▸ **Description of the task**:
Repeat only the stretch of lines below that runs from the line with "ATOM 5 O O ." through the line with "ATOM 48 C C", unaltered.

------ Material shown ------

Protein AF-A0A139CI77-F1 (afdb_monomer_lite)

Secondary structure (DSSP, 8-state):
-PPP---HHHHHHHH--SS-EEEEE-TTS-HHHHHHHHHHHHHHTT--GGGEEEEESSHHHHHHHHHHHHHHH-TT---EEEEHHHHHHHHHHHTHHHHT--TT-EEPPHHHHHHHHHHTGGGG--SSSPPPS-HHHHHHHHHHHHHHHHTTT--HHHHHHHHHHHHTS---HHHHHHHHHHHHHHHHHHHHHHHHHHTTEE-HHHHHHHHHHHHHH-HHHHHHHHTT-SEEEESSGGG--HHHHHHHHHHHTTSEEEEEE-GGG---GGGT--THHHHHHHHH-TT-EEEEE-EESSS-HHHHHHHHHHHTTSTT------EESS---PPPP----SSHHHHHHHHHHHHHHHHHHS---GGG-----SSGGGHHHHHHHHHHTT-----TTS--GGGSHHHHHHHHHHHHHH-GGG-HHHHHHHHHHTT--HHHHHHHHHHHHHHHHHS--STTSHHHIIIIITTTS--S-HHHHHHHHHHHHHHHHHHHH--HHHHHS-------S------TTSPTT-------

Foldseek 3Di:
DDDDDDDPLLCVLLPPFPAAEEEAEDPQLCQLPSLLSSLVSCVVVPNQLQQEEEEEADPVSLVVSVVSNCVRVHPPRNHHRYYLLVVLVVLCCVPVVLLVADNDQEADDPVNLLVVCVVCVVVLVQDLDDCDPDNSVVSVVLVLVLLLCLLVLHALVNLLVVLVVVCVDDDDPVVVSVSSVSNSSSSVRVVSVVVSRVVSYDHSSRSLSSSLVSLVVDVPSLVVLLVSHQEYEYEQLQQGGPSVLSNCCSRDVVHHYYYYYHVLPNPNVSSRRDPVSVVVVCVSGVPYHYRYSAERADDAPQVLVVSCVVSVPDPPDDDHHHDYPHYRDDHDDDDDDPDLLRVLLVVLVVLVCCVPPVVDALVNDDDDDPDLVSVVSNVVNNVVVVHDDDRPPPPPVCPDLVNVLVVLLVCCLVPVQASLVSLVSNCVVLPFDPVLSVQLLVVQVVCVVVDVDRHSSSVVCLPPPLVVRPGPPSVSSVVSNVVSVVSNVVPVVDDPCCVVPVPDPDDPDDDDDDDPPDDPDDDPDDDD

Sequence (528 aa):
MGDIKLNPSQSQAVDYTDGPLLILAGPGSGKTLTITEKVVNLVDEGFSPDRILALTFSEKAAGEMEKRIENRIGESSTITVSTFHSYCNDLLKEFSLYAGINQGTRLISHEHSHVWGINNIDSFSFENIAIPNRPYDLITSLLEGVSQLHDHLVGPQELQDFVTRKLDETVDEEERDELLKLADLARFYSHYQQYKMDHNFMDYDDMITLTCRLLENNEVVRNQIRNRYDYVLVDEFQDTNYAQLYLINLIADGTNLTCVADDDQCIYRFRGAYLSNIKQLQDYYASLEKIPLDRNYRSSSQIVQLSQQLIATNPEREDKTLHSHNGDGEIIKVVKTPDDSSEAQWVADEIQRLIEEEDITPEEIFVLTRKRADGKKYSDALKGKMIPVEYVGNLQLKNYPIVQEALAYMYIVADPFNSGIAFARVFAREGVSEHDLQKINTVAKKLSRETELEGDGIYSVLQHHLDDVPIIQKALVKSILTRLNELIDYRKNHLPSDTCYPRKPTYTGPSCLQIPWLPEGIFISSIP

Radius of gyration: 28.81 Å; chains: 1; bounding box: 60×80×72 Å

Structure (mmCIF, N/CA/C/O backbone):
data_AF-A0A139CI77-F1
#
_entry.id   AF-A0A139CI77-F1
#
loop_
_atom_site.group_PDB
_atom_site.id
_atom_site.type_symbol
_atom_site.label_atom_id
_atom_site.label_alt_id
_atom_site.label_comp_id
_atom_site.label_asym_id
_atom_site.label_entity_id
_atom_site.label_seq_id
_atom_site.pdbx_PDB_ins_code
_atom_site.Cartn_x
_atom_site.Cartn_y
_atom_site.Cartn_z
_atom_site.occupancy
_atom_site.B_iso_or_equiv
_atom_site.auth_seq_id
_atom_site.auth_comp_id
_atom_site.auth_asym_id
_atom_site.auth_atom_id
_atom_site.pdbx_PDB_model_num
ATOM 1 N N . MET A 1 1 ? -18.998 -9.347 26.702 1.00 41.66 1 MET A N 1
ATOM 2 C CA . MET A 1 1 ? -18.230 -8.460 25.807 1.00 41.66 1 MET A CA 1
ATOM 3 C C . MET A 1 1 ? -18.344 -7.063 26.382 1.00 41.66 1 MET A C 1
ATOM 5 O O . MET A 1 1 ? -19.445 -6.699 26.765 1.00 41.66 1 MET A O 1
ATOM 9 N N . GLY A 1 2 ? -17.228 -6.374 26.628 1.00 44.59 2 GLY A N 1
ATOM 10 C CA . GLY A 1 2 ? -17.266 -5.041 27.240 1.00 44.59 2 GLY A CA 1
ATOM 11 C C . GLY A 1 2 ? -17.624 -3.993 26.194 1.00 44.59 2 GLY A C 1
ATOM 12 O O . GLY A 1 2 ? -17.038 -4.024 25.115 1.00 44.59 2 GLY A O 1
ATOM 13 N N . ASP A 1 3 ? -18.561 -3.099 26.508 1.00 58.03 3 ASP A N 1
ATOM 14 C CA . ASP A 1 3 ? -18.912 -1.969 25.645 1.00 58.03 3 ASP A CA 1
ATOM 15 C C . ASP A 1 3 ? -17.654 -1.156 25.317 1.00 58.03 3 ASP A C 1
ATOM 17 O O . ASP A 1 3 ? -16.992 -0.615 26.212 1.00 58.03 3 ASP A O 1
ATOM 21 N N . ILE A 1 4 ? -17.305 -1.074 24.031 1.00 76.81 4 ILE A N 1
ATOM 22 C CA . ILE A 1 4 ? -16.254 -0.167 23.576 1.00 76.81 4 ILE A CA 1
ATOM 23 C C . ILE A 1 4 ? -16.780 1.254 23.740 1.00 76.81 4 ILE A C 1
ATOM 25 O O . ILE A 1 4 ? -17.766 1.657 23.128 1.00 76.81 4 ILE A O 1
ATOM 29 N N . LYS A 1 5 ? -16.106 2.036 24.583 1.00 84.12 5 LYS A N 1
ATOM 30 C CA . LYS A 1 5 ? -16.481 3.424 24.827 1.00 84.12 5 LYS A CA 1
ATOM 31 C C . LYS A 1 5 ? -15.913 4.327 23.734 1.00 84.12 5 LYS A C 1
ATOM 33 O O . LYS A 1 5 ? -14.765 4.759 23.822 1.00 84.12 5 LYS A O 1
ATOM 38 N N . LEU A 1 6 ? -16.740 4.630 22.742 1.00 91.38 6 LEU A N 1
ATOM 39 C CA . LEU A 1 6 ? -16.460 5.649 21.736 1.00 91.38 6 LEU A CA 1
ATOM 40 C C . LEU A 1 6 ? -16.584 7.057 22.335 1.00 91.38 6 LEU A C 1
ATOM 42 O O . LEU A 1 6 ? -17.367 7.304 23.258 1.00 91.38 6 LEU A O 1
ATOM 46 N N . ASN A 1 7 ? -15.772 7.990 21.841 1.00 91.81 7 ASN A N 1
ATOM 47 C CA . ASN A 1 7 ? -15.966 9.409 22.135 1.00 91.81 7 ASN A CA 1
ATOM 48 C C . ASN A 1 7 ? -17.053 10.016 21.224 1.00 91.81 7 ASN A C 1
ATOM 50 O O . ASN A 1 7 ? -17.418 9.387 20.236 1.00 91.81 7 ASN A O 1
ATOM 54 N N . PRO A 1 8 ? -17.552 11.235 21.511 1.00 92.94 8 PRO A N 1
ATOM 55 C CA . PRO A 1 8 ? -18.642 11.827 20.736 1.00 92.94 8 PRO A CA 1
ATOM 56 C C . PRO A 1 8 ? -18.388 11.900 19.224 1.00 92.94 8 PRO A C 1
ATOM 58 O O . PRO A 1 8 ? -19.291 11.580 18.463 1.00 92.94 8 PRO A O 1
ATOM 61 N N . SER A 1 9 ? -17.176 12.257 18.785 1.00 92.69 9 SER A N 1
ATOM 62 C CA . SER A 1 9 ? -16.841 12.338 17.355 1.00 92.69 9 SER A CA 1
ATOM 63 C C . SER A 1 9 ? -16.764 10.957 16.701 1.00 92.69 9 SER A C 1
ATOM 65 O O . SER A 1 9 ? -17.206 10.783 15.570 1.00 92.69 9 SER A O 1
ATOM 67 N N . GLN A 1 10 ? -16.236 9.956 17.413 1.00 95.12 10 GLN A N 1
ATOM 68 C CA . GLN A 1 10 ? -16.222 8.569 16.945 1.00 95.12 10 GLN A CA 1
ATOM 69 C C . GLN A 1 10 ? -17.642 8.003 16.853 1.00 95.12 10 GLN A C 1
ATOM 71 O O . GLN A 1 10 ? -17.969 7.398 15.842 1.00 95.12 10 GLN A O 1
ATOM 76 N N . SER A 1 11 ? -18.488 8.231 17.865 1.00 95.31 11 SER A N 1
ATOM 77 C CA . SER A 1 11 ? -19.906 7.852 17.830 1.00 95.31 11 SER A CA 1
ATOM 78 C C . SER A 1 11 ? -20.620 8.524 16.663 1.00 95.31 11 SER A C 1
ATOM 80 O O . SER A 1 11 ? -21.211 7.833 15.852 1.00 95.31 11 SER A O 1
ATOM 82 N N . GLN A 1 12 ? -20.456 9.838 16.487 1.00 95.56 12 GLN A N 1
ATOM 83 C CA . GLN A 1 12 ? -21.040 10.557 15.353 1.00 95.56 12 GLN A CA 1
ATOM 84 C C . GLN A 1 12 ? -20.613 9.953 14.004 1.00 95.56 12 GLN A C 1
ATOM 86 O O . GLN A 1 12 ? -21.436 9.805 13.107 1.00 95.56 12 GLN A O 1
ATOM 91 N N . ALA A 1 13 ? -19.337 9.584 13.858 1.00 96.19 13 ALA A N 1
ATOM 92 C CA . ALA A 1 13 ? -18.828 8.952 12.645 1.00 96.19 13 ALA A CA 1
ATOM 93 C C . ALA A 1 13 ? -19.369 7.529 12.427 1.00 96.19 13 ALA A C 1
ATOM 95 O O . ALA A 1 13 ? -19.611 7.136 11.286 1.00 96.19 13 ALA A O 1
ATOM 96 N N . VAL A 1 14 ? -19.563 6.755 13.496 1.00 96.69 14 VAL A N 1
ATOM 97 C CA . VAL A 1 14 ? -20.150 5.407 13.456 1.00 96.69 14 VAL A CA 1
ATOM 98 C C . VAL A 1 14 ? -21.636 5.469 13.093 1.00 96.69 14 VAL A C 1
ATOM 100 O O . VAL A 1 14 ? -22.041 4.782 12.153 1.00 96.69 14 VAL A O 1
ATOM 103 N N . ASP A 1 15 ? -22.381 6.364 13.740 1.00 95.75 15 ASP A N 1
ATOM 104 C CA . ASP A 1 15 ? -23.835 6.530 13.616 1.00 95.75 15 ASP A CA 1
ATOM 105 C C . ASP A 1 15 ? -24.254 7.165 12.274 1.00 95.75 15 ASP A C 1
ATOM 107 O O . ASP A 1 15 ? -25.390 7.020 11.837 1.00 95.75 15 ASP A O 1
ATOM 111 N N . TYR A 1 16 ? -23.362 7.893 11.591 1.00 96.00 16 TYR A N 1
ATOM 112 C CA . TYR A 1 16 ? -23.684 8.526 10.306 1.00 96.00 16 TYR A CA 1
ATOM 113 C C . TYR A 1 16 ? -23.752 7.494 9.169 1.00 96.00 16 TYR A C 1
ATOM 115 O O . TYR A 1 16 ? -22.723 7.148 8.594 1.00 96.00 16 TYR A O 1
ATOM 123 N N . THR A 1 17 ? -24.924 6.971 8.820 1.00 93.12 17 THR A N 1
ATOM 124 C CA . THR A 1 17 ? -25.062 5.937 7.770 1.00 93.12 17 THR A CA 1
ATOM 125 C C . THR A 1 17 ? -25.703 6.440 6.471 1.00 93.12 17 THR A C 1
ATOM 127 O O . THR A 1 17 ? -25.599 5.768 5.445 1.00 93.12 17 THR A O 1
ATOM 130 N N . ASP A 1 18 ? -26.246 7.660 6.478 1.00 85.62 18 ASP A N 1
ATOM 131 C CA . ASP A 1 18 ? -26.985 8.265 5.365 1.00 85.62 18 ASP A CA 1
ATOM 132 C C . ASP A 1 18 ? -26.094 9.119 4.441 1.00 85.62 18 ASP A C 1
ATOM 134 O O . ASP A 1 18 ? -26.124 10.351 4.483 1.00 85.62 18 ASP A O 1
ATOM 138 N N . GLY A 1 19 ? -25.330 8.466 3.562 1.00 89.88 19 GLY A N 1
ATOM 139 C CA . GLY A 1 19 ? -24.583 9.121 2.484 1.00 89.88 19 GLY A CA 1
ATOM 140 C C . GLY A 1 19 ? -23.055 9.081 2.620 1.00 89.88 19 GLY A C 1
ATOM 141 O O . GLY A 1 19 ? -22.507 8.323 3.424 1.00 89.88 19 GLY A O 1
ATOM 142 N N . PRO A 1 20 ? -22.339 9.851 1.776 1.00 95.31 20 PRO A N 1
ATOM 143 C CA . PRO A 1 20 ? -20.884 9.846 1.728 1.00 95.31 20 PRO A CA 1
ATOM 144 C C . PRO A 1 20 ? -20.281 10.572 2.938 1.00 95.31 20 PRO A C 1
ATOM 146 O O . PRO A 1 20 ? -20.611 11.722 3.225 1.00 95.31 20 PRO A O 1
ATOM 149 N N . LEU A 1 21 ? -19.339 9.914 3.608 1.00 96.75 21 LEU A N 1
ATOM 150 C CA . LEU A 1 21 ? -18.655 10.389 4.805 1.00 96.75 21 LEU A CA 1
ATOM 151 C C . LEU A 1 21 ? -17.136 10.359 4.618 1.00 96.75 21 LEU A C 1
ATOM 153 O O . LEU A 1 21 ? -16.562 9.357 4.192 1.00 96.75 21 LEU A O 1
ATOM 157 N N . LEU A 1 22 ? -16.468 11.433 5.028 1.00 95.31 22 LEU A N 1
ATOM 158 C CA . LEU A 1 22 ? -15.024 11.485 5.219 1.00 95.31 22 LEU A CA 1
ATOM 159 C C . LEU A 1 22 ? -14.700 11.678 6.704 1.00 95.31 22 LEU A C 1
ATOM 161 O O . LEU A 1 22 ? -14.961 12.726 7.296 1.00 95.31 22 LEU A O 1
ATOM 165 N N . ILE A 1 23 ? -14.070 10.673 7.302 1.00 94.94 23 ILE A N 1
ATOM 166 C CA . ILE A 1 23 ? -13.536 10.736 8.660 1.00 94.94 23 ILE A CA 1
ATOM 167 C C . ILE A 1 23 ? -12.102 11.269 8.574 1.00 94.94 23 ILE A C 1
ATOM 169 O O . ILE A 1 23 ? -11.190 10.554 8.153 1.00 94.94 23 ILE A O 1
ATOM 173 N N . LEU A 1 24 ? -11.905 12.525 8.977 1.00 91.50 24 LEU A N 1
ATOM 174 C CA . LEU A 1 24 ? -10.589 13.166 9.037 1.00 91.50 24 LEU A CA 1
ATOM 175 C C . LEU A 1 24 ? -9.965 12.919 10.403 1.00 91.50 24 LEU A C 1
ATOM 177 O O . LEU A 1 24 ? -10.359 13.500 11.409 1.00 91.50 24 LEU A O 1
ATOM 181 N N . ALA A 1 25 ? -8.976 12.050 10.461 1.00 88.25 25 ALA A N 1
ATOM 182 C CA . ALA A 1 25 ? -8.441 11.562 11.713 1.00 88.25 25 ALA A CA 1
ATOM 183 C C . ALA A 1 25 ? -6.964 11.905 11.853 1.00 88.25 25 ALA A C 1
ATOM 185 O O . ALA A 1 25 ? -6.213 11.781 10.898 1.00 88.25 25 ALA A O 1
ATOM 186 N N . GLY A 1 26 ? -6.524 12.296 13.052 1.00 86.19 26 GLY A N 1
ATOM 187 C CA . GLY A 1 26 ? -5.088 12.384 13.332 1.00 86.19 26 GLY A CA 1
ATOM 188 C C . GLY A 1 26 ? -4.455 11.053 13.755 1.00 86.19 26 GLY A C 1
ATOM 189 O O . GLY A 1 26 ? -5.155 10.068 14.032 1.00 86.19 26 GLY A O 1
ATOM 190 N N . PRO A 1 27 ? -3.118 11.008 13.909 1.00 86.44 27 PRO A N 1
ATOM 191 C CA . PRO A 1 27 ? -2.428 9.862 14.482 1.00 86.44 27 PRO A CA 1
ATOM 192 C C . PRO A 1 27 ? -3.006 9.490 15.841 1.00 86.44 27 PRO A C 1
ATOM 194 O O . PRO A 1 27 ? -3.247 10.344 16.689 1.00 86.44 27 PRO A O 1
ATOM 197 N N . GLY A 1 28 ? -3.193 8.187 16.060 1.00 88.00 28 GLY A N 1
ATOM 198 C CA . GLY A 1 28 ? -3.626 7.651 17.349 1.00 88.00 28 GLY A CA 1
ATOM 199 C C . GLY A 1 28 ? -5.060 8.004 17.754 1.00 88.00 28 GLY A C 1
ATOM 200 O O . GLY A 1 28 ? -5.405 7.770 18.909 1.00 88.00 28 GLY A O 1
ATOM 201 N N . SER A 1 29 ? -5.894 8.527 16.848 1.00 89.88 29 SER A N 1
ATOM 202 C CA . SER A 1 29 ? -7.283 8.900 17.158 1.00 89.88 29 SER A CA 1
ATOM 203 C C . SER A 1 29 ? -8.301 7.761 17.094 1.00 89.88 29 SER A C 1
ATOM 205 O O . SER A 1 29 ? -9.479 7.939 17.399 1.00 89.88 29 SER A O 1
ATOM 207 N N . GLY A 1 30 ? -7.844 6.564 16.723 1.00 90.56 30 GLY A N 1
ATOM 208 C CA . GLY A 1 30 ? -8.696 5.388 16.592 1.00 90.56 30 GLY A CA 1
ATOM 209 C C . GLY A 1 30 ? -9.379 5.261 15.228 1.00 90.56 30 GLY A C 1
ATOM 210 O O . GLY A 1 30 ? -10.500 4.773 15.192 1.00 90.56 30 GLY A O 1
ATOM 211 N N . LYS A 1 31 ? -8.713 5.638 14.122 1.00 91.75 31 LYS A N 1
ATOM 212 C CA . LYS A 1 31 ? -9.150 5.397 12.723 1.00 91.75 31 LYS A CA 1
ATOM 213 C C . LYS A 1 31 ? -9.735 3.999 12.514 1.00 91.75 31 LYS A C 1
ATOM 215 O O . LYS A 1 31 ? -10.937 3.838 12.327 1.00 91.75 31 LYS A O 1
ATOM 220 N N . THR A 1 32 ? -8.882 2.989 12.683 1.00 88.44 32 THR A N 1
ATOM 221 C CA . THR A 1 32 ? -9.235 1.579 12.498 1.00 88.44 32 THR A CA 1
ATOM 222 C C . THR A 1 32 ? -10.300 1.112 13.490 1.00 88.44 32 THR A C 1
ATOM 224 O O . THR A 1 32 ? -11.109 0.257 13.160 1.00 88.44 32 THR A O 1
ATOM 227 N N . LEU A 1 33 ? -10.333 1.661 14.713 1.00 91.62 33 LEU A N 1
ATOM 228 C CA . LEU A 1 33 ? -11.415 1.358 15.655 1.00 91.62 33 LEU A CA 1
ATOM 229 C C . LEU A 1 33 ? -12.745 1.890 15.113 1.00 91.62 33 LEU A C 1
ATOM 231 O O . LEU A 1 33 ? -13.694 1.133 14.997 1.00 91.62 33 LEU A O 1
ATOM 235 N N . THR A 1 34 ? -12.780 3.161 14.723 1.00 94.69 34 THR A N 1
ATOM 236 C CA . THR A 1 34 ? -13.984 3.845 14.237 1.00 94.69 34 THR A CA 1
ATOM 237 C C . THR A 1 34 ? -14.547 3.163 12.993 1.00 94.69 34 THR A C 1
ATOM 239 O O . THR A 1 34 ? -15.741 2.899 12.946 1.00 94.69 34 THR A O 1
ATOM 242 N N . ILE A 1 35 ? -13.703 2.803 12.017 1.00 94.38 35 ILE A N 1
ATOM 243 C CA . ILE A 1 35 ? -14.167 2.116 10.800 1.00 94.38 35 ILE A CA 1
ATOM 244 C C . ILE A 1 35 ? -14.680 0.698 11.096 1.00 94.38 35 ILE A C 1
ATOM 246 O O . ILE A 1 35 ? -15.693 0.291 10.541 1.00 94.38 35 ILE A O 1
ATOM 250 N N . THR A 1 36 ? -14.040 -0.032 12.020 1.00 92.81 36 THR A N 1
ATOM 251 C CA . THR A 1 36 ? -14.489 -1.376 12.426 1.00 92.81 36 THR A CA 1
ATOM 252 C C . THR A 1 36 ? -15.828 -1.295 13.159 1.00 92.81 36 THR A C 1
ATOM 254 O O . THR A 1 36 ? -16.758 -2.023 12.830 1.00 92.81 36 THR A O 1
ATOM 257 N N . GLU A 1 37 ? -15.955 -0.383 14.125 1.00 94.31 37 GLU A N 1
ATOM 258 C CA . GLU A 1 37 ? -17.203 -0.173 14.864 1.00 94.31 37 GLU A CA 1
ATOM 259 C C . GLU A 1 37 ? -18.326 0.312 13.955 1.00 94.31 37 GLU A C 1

------

▸ **Reply to the task**:
ATOM 5 O O . MET A 1 1 ? -19.445 -6.699 26.765 1.00 41.66 1 MET A O 1
ATOM 9 N N . GLY A 1 2 ? -17.228 -6.374 26.628 1.00 44.59 2 GLY A N 1
ATOM 10 C CA . GLY A 1 2 ? -17.266 -5.041 27.240 1.00 44.59 2 GLY A CA 1
ATOM 11 C C . GLY A 1 2 ? -17.624 -3.993 26.194 1.00 44.59 2 GLY A C 1
ATOM 12 O O . GLY A 1 2 ? -17.038 -4.024 25.115 1.00 44.59 2 GLY A O 1
ATOM 13 N N . ASP A 1 3 ? -18.561 -3.099 26.508 1.00 58.03 3 ASP A N 1
ATOM 14 C CA . ASP A 1 3 ? -18.912 -1.969 25.645 1.00 58.03 3 ASP A CA 1
ATOM 15 C C . ASP A 1 3 ? -17.654 -1.156 25.317 1.00 58.03 3 ASP A C 1
ATOM 17 O O . ASP A 1 3 ? -16.992 -0.615 26.212 1.00 58.03 3 ASP A O 1
ATOM 21 N N . ILE A 1 4 ? -17.305 -1.074 24.031 1.00 76.81 4 ILE A N 1
ATOM 22 C CA . ILE A 1 4 ? -16.254 -0.167 23.576 1.00 76.81 4 ILE A CA 1
ATOM 23 C C . ILE A 1 4 ? -16.780 1.254 23.740 1.00 76.81 4 ILE A C 1
ATOM 25 O O . ILE A 1 4 ? -17.766 1.657 23.128 1.00 76.81 4 ILE A O 1
ATOM 29 N N . LYS A 1 5 ? -16.106 2.036 24.583 1.00 84.12 5 LYS A N 1
ATOM 30 C CA . LYS A 1 5 ? -16.481 3.424 24.827 1.00 84.12 5 LYS A CA 1
ATOM 31 C C . LYS A 1 5 ? -15.913 4.327 23.734 1.00 84.12 5 LYS A C 1
ATOM 33 O O . LYS A 1 5 ? -14.765 4.759 23.822 1.00 84.12 5 LYS A O 1
ATOM 38 N N . LEU A 1 6 ? -16.740 4.630 22.742 1.00 91.38 6 LEU A N 1
ATOM 39 C CA . LEU A 1 6 ? -16.460 5.649 21.736 1.00 91.38 6 LEU A CA 1
ATOM 40 C C . LEU A 1 6 ? -16.584 7.057 22.335 1.00 91.38 6 LEU A C 1
ATOM 42 O O . LEU A 1 6 ? -17.367 7.304 23.258 1.00 91.38 6 LEU A O 1
ATOM 46 N N . ASN A 1 7 ? -15.772 7.990 21.841 1.00 91.81 7 ASN A N 1
ATOM 47 C CA . ASN A 1 7 ? -15.966 9.409 22.135 1.00 91.81 7 ASN A CA 1
ATOM 48 C C . ASN A 1 7 ? -17.053 10.016 21.224 1.00 91.81 7 ASN A C 1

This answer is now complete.